## What is required
Under this line are the records; repeat exactly the lines starting at the one containing "ATOM 31 N N" and ending at the one containing "ATOM 52 C C", omitting pictures.

## Information
━━━━
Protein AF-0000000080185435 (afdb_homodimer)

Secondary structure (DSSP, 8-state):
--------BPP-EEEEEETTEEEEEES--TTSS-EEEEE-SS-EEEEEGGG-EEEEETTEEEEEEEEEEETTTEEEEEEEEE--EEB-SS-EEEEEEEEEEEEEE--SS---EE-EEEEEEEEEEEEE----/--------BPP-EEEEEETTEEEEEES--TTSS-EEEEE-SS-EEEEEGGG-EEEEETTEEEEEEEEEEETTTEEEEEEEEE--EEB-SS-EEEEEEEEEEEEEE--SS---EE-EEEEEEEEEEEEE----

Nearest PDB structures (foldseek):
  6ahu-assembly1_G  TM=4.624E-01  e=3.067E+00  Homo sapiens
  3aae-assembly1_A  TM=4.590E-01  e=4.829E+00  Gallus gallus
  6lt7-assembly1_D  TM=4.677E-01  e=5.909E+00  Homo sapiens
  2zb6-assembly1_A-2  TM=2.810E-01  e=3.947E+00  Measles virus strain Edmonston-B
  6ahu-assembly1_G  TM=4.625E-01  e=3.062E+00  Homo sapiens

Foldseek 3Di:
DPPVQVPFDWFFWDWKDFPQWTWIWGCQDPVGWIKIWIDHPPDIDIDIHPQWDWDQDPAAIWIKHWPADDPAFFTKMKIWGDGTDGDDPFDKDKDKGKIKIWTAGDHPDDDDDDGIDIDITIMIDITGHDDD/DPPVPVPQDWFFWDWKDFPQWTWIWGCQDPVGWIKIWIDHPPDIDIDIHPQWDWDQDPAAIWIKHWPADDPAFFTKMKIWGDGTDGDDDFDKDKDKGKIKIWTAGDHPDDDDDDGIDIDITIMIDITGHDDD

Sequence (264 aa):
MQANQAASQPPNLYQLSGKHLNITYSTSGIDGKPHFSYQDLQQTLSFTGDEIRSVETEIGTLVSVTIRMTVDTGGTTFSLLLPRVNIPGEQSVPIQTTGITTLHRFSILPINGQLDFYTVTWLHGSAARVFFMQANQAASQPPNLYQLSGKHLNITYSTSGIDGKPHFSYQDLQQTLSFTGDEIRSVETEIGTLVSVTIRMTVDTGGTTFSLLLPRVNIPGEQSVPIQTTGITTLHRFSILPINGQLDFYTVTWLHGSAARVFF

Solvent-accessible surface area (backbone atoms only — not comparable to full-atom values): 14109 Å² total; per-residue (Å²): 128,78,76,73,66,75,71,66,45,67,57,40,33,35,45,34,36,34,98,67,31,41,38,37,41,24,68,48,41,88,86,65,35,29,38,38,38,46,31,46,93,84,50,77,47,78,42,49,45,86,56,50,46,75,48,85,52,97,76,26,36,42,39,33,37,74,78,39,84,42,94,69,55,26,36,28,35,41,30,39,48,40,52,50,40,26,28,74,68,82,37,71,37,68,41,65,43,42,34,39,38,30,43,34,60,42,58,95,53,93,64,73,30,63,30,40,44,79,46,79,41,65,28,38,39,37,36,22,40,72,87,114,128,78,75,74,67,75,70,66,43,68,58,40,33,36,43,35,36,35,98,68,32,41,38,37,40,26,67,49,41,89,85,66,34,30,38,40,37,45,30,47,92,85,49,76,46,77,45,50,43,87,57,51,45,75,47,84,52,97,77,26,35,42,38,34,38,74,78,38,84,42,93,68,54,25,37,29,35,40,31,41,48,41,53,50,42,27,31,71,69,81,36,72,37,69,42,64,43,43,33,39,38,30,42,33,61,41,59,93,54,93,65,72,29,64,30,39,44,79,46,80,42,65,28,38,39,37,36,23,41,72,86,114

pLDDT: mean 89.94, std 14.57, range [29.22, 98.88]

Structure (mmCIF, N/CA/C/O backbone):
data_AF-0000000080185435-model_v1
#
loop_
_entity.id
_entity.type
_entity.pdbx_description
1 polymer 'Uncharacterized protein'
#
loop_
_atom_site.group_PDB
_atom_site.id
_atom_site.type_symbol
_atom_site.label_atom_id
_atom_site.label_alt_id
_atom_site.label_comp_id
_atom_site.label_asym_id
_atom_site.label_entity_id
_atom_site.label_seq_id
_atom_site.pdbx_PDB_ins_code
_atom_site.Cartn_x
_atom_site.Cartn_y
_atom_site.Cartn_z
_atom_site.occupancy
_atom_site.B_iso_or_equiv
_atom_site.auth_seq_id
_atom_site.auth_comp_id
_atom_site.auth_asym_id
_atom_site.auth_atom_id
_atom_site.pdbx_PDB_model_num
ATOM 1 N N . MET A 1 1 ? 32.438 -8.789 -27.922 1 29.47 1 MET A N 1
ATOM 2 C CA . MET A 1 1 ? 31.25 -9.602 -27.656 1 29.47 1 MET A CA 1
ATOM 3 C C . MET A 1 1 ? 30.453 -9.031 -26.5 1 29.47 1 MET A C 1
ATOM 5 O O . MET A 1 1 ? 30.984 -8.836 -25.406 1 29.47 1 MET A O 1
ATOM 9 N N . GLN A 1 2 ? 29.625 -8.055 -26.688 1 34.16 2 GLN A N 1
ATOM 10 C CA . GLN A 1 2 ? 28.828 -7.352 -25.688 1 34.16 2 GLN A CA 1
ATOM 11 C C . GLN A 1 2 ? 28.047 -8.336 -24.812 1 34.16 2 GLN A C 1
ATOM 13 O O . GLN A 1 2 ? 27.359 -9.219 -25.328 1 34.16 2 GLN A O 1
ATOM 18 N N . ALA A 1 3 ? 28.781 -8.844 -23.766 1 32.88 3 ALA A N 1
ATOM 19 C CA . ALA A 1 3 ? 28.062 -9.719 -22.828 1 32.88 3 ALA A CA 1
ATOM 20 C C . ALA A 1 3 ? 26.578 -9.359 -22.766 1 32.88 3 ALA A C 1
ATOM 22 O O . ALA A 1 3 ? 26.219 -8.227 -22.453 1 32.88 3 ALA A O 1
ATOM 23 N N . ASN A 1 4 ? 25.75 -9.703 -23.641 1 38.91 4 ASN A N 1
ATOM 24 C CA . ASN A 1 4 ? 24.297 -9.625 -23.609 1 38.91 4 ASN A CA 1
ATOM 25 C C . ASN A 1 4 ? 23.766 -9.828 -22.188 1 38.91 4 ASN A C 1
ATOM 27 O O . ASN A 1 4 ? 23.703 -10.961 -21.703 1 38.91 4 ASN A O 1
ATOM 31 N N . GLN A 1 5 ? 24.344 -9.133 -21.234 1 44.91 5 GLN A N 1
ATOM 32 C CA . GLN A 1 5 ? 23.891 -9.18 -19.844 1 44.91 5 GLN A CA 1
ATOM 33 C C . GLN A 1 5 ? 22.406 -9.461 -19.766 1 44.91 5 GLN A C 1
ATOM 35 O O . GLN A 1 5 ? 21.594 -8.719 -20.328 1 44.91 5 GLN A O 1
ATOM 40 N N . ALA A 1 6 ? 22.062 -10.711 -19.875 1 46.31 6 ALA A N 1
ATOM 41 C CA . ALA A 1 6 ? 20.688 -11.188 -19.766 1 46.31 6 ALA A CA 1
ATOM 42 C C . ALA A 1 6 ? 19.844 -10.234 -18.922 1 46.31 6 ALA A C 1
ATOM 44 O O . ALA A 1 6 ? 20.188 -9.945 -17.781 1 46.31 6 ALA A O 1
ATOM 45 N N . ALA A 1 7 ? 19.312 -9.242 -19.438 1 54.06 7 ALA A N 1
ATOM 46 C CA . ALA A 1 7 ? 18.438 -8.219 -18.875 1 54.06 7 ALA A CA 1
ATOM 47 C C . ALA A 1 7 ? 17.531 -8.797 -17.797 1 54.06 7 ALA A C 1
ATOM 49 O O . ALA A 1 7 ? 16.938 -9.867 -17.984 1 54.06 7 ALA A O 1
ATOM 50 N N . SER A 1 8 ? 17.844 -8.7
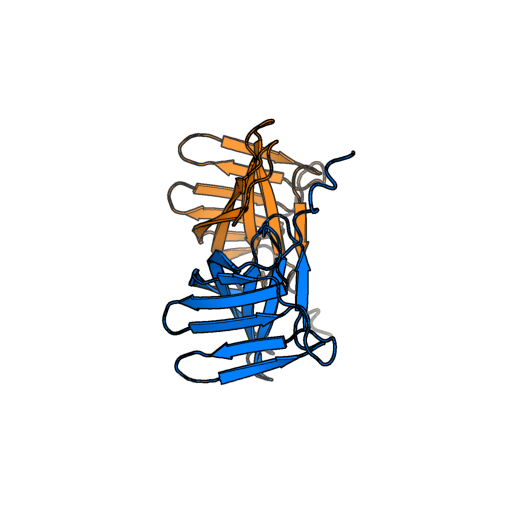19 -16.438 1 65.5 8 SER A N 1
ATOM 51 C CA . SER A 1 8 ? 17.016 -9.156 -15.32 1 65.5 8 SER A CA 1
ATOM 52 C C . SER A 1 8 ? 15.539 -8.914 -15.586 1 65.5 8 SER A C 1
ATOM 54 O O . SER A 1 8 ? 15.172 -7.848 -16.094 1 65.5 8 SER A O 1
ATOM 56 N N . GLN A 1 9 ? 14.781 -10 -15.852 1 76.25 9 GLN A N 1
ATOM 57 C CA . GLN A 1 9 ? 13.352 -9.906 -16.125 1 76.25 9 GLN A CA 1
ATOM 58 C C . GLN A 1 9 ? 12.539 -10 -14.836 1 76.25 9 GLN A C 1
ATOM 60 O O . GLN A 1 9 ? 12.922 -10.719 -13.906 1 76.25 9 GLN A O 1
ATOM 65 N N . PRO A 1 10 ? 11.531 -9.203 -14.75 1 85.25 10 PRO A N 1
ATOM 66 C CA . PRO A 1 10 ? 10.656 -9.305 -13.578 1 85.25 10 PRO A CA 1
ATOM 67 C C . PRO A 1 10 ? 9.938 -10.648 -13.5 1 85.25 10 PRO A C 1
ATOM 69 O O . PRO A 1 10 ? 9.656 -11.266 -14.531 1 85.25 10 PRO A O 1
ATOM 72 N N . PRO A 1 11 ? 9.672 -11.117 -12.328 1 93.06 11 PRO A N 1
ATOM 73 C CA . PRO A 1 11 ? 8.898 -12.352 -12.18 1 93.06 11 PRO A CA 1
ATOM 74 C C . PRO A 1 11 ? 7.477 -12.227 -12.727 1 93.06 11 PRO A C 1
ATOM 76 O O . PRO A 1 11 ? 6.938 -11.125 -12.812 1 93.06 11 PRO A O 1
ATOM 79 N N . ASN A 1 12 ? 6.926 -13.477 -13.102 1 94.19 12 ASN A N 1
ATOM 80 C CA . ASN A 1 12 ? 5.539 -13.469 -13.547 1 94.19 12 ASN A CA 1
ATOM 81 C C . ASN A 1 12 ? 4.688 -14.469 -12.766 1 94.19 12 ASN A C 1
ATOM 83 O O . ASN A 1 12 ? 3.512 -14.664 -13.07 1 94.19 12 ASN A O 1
━━━━
## Reply to the task
ATOM 31 N N . GLN A 1 5 ? 24.344 -9.133 -21.234 1 44.91 5 GLN A N 1
ATOM 32 C CA . GLN A 1 5 ? 23.891 -9.18 -19.844 1 44.91 5 GLN A CA 1
ATOM 33 C C . GLN A 1 5 ? 22.406 -9.461 -19.766 1 44.91 5 GLN A C 1
ATOM 35 O O . GLN A 1 5 ? 21.594 -8.719 -20.328 1 44.91 5 GLN A O 1
ATOM 40 N N . ALA A 1 6 ? 22.062 -10.711 -19.875 1 46.31 6 ALA A N 1
ATOM 41 C CA . ALA A 1 6 ? 20.688 -11.188 -19.766 1 46.31 6 ALA A CA 1
ATOM 42 C C . ALA A 1 6 ? 19.844 -10.234 -18.922 1 46.31 6 ALA A C 1
ATOM 44 O O . ALA A 1 6 ? 20.188 -9.945 -17.781 1 46.31 6 ALA A O 1
ATOM 45 N N . ALA A 1 7 ? 19.312 -9.242 -19.438 1 54.06 7 ALA A N 1
ATOM 46 C CA . ALA A 1 7 ? 18.438 -8.219 -18.875 1 54.06 7 ALA A CA 1
ATOM 47 C C . ALA A 1 7 ? 17.531 -8.797 -17.797 1 54.06 7 ALA A C 1
ATOM 49 O O . ALA A 1 7 ? 16.938 -9.867 -17.984 1 54.06 7 ALA A O 1
ATOM 50 N N . SER A 1 8 ? 17.844 -8.7
19 -16.438 1 65.5 8 SER A N 1
ATOM 51 C CA . SER A 1 8 ? 17.016 -9.156 -15.32 1 65.5 8 SER A CA 1
ATOM 52 C C . SER A 1 8 ? 15.539 -8.914 -15.586 1 65.5 8 SER A C 1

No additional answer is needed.